The Casio I bought only a decade ago. Still, the camera and all the pictures I took with it, are long gone. Hardware changes rapidly, so do formats. The 5¼-inch floppy was still widely available in the early nineties. Given such a disk today, very few people would be able to retrieve the data. I don’t even have a 3½-inch floppy drive on my desktop anymore. And what about CD-ROMs? Even if you would be able to read a CD-ROM twenty years from now, chances are that the data on it is corrupted. A CD-ROMs lifespan generally doesn’t exceed five years. Then there is the format. Are you sure, you’re children will know what you’re talking about when you mention JPEG twenty years from now? How about organizing the pictures you have? Picasa is cool, but will it be there ten years from now? Once it’s gone, so are all your tags, keywords, notes, categories, etc.

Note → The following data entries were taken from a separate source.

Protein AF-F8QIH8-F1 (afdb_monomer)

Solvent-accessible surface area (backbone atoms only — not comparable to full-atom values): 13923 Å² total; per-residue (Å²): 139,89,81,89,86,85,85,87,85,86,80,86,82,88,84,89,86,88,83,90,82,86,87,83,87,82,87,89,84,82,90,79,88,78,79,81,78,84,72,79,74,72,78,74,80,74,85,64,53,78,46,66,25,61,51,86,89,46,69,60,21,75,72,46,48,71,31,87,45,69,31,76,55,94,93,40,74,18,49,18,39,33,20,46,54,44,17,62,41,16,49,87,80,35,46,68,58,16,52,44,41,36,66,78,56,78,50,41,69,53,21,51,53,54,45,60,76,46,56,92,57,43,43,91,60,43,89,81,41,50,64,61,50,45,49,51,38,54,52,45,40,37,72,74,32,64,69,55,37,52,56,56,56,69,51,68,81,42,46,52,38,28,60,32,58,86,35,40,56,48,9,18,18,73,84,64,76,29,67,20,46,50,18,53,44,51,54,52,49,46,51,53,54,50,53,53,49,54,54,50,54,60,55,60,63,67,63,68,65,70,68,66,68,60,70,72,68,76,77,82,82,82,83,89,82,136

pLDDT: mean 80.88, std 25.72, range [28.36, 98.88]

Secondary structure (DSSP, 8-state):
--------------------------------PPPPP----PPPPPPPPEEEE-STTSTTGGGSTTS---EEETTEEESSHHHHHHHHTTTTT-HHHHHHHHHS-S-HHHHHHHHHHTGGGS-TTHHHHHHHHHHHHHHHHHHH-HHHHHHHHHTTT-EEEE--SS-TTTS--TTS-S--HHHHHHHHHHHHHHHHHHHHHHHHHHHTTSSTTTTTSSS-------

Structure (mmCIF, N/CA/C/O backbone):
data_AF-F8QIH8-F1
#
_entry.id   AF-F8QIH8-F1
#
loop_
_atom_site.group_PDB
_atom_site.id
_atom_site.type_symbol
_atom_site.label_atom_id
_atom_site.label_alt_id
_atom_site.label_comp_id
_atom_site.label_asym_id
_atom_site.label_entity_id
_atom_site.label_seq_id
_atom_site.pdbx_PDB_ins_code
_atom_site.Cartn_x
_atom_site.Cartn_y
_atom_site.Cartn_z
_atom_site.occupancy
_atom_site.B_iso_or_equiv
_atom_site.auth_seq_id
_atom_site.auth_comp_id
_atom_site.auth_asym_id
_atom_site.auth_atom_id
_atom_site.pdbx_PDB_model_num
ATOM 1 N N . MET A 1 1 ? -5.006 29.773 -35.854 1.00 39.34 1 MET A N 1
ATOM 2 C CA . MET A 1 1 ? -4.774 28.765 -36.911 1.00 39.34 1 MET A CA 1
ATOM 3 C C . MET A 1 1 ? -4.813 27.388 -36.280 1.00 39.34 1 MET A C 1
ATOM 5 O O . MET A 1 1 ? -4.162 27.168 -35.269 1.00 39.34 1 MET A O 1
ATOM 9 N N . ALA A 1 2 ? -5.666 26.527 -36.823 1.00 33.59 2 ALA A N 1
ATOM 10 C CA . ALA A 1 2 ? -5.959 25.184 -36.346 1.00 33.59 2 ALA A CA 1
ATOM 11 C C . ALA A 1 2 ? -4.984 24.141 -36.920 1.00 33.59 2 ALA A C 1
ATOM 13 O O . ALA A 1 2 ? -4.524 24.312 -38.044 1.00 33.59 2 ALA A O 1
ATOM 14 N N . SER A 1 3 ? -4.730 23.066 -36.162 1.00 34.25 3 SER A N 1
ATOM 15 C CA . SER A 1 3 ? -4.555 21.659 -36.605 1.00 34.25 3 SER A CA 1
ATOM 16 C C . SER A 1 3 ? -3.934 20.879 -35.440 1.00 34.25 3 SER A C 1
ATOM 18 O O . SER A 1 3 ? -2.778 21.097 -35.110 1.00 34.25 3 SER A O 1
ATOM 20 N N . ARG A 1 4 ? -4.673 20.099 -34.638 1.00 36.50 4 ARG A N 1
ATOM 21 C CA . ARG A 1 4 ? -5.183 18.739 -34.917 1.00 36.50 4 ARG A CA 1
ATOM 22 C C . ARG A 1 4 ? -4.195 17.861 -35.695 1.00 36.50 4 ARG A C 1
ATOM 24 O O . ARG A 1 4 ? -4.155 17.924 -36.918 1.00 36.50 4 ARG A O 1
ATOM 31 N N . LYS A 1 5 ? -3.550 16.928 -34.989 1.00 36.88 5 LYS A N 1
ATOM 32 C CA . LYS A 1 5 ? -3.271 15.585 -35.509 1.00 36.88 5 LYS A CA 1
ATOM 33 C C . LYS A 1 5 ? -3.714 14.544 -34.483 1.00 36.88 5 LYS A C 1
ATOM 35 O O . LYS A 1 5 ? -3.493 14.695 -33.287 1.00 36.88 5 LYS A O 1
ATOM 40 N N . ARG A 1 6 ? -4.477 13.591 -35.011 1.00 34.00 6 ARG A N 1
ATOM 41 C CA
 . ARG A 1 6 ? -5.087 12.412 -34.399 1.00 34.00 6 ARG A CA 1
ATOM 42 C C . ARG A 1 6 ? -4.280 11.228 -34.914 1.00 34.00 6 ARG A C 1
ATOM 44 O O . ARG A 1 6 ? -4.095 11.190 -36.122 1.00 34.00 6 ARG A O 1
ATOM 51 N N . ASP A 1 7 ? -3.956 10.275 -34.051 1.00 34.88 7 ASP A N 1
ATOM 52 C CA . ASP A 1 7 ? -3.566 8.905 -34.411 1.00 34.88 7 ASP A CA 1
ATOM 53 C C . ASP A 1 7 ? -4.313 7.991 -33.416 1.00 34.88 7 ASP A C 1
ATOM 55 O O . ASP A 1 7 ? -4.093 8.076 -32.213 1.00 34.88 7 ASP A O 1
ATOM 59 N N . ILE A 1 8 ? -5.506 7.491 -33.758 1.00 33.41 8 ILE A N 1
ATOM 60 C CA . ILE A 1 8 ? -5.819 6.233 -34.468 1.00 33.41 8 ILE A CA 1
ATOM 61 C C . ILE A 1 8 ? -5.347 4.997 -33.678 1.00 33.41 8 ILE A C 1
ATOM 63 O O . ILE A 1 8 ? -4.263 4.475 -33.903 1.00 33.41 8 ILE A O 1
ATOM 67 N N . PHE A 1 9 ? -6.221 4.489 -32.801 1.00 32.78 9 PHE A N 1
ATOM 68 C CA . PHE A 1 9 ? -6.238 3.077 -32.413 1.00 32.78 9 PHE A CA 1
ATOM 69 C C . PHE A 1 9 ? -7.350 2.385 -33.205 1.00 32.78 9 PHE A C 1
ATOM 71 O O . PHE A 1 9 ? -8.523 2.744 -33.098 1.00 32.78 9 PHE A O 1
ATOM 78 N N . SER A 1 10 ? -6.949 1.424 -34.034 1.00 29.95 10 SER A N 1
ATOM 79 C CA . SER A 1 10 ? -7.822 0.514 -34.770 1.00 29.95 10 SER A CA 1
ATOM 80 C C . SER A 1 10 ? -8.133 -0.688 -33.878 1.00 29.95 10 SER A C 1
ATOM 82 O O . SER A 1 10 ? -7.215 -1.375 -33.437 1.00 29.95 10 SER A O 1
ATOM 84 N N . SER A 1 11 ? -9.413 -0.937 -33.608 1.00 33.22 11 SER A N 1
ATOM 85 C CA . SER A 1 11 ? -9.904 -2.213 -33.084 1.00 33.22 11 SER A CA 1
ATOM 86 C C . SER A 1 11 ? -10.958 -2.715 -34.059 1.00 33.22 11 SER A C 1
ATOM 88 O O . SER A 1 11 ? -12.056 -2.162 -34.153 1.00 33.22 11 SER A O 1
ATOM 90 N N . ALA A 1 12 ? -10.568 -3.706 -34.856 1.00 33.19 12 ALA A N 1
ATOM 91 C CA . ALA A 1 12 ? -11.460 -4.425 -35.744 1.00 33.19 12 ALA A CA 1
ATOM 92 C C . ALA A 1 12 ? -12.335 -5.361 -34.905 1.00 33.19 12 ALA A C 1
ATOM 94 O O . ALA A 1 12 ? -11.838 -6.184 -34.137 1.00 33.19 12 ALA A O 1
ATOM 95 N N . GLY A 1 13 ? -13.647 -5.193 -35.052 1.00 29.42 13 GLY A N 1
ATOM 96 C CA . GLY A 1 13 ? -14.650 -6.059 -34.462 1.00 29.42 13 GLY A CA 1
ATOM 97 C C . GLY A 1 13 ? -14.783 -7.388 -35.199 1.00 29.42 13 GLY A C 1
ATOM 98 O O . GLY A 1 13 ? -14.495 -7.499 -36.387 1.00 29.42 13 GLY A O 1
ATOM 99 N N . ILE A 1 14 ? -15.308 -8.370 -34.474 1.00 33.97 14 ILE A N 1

I’m struggling with this and still have to find a comfortable workflow that makes my pictures manageable and future-proof. I’ve already lost a lot of pictures over the years. I’m determined to hold on to the ones I still have and to make them manageable. This is not an easy task. I own more than ten thousand. The latest weighing around 20Mb each. So, today I ordered The DAM Book: Digital Asset Management for Photographers (O’Reilly Digital Studio) by Peter Krogh. I’ll give you a review once I read it.
UPDATE: I just found out that Adobe is working on a new project named Lightroom:
Lightroom is Adobe’s effort to engage the professional photography community in a new way, giving you the opportunity to kick the tires and shape the feature set of a new tool being created just for you. Ultimately, we want Lightroom to be truly built from the ground up by photographers, for photographers, helping solve your unique workflow challenges.

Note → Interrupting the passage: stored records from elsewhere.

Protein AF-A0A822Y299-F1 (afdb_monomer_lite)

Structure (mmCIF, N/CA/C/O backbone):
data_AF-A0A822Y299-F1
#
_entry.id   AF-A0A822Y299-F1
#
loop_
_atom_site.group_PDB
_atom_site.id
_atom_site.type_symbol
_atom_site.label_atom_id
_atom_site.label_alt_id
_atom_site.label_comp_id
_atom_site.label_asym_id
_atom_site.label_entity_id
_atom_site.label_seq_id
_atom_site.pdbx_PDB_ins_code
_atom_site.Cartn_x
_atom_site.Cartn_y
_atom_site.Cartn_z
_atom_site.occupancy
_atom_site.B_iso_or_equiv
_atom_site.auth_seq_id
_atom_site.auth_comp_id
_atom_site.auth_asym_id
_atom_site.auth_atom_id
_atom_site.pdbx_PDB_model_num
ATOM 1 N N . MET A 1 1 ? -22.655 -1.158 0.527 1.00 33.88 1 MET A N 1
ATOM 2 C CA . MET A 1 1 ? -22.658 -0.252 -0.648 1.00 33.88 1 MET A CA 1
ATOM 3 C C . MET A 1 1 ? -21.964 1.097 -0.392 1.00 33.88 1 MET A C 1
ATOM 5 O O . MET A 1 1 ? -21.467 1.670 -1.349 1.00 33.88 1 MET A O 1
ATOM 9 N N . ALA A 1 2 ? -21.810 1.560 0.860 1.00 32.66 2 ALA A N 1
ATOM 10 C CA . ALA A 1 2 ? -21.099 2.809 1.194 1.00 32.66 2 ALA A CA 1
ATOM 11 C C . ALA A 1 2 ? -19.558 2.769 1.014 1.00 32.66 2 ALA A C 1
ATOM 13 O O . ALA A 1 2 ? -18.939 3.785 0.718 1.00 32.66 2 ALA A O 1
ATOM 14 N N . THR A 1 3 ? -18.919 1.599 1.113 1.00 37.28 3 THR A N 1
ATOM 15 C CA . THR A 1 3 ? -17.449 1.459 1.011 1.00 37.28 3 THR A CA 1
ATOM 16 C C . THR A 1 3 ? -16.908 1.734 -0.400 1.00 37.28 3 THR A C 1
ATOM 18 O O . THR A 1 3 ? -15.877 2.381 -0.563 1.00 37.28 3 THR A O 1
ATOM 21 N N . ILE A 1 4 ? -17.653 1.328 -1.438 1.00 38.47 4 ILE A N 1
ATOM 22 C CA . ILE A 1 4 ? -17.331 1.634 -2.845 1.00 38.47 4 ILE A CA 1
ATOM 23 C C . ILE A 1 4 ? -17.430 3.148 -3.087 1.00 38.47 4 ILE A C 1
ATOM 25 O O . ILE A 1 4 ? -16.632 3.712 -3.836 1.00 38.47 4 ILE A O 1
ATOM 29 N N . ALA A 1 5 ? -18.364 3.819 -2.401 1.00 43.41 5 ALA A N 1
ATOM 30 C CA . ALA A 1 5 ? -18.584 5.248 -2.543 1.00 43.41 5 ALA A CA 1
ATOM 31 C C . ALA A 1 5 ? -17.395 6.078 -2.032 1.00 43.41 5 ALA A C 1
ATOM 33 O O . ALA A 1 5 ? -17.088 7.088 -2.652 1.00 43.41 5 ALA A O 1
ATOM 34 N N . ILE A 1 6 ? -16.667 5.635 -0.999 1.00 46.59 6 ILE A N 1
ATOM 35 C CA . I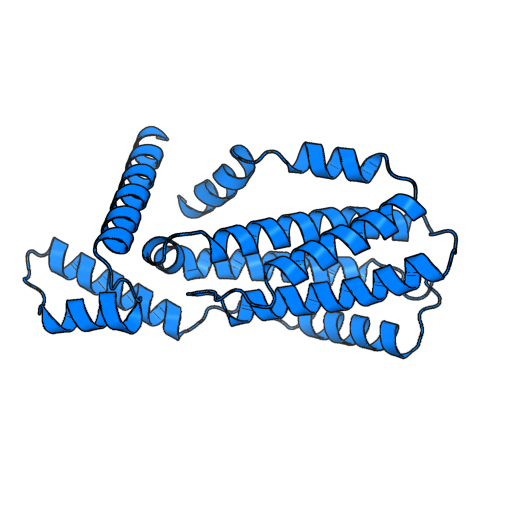LE A 1 6 ? -15.574 6.405 -0.373 1.00 46.59 6 ILE A CA 1
ATOM 36 C C . ILE A 1 6 ? -14.293 6.386 -1.217 1.00 46.59 6 ILE A C 1
ATOM 38 O O . ILE A 1 6 ? -13.671 7.425 -1.428 1.00 46.59 6 ILE A O 1
ATOM 42 N N . PHE A 1 7 ? -13.922 5.242 -1.801 1.00 44.62 7 PHE A N 1
ATOM 43 C CA . PHE A 1 7 ? -12.837 5.247 -2.784 1.00 44.62 7 PHE A CA 1
ATOM 44 C C . PHE A 1 7 ? -13.288 5.821 -4.126 1.00 44.62 7 PHE A C 1
ATOM 46 O O . PHE A 1 7 ? -12.479 6.449 -4.796 1.00 44.62 7 PHE A O 1
ATOM 53 N N . SER A 1 8 ? -14.573 5.726 -4.499 1.00 41.12 8 SER A N 1
ATOM 54 C CA . SER A 1 8 ? -15.101 6.487 -5.641 1.00 41.12 8 SER A CA 1
ATOM 55 C C . SER A 1 8 ? -15.146 7.999 -5.380 1.00 41.12 8 SER A C 1
ATOM 57 O O . SER A 1 8 ? -15.038 8.772 -6.326 1.00 41.12 8 SER A O 1
ATOM 59 N N . SER A 1 9 ? -15.249 8.436 -4.120 1.00 37.16 9 SER A N 1
ATOM 60 C CA . SER A 1 9 ? -15.246 9.844 -3.723 1.00 37.16 9 SER A CA 1
ATOM 61 C C . SER A 1 9 ? -13.827 10.375 -3.537 1.00 37.16 9 SER A C 1
ATOM 63 O O . SER A 1 9 ? -13.599 11.527 -3.873 1.00 37.16 9 SER A O 1
ATOM 65 N N . LEU A 1 10 ? -12.841 9.544 -3.182 1.00 40.41 10 LEU A N 1
ATOM 66 C CA . LEU A 1 10 ? -11.416 9.833 -3.407 1.00 40.41 10 LEU A CA 1
ATOM 67 C C . LEU A 1 10 ? -11.081 9.871 -4.910 1.00 40.41 10 LEU A C 1
ATOM 69 O O . LEU A 1 10 ? -10.371 10.773 -5.342 1.00 40.41 10 LEU A O 1
ATOM 73 N N . ARG A 1 11 ? -11.672 8.981 -5.724 1.00 39.44 11 ARG A N 1
ATOM 74 C CA . ARG A 1 11 ? -11.599 8.987 -7.203 1.00 39.44 11 ARG A CA 1
ATOM 75 C C . ARG A 1 11 ? -12.312 10.193 -7.841 1.00 39.44 11 ARG A C 1
ATOM 77 O O . ARG A 1 11 ? -12.014 10.516 -8.985 1.00 39.44 11 ARG A O 1
ATOM 84 N N . ARG A 1 12 ? -13.258 10.835 -7.133 1.00 35.31 12 ARG A N 1
ATOM 85 C CA . ARG A 1 12 ? -14.007 12.032 -7.579 1.00 35.31 12 ARG A CA 1
ATOM 86 C C . ARG A 1 12 ? -13.480 13.350 -6.991 1.00 35.31 12 ARG A C 1
ATOM 88 O O . ARG A 1 12 ? -13.544 14.352 -7.687 1.00 35.31 12 ARG A O 1
ATOM 95 N N . ARG A 1 13 ? -12.967 13.384 -5.752 1.00 38.78 13 ARG A N 1
ATOM 96 C CA . ARG A 1 13 ? -12.387 14.592 -5.111 1.00 38.78 13 ARG A CA 1
ATOM 97 C C . ARG A 1 13 ? -10.927 14.808 -5.485 1.00 38.78 13 ARG A C 1
ATOM 99 O O . ARG A 1 13 ? -10.455 15.937 -5.493 1.00 38.78 13 ARG A O 1
ATOM 106 N N . ARG A 1 14 ? -10.222 13.740 -5.845 1.00 40.62 14 ARG A N 1
ATOM 107 C CA . ARG A 1 14 ? -8.984 13.807 -6.603 1.00 40.62 14 ARG A CA 1
ATOM 108 C C . ARG A 1 14 ? -9.323 13.245 -7.981 1.00 40.62 14 ARG A C 1
ATOM 110 O O . ARG A 1 14 ? -9.385 12.036 -8.166 1.00 40.62 14 ARG A O 1
ATOM 117 N N . THR A 1 15 ? -9.465 14.126 -8.965 1.00 36.25 15 THR A N 1
ATOM 118 C CA . THR A 1 15 ? -9.305 13.818 -10.395 1.00 36.25 15 THR A CA 1
ATOM 119 C C . THR A 1 15 ? -7.862 14.092 -10.868 1.00 36.25 15 THR A C 1
ATOM 121 O O . THR A 1 15 ? -7.671 14.914 -11.754 1.00 36.25 15 THR A O 1
ATOM 124 N N . PRO A 1 16 ? -6.810 13.434 -10.338 1.00 46.25 16 PRO A N 1
ATOM 125 C CA . PRO A 1 16 ? -5.462 13.524 -10.870 1.00 46.25 16 PRO A CA 1
ATOM 126 C C . PRO A 1 16 ? -5.235 12.451 -11.930 1.00 46.25 16 PRO A C 1
ATOM 128 O O . PRO A 1 16 ? -4.202 12.475 -12.574 1.00 46.25 16 PRO A O 1
ATOM 131 N N . TYR A 1 17 ? -6.168 11.509 -12.136 1.00 47.16 17 TYR A N 1
ATOM 132 C CA . TYR A 1 17 ? -6.035 10.525 -13.209 1.00 47.16 17 TYR A CA 1
ATOM 133 C C . TYR A 1 17 ? -5.873 11.227 -14.550 1.00 47.16 17 TYR A C 1
ATOM 135 O O . TYR A 1 17 ? -4.985 10.853 -15.292 1.00 47.16 17 TYR A O 1
ATOM 143 N N . SER A 1 18 ? -6.645 12.282 -14.827 1.00 50.59 18 SER A N 1
ATOM 144 C CA . SER A 1 18 ? -6.467 13.061 -16.054 1.00 50.59 18 SER A CA 1
ATOM 145 C C . SER A 1 18 ? -5.127 13.783 -16.090 1.00 50.59 18 SER A C 1
ATOM 147 O O . SER A 1 18 ? -4.445 13.698 -17.094 1.00 50.59 18 SER A O 1
ATOM 149 N N . GLU A 1 19 ? -4.720 14.468 -15.024 1.00 58.03 19 GLU A N 1
ATOM 150 C CA . GLU A 1 19 ? -3.506 15.292 -15.047 1.00 58.03 19 GLU A CA 1
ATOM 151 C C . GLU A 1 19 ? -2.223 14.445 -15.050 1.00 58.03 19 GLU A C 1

It looks pretty cool watching the video. Unfortunately I can’t try it out. There is a beta version available, but only for Mac. What I don’t understand though, is why Adobe is pushing three programs that essentially are trying to accomplish the same. There was already Photoshop Album and they only recently launched Bridge (as a replacement for File Browser). This all seems a bit redundant. Why not one program. They could release a full version for professionals and a light version for consumers, like they do with Photoshop. Why don’t they concentrate on Bridge and drop the rest? Bridge and Bridge Elements should be enough.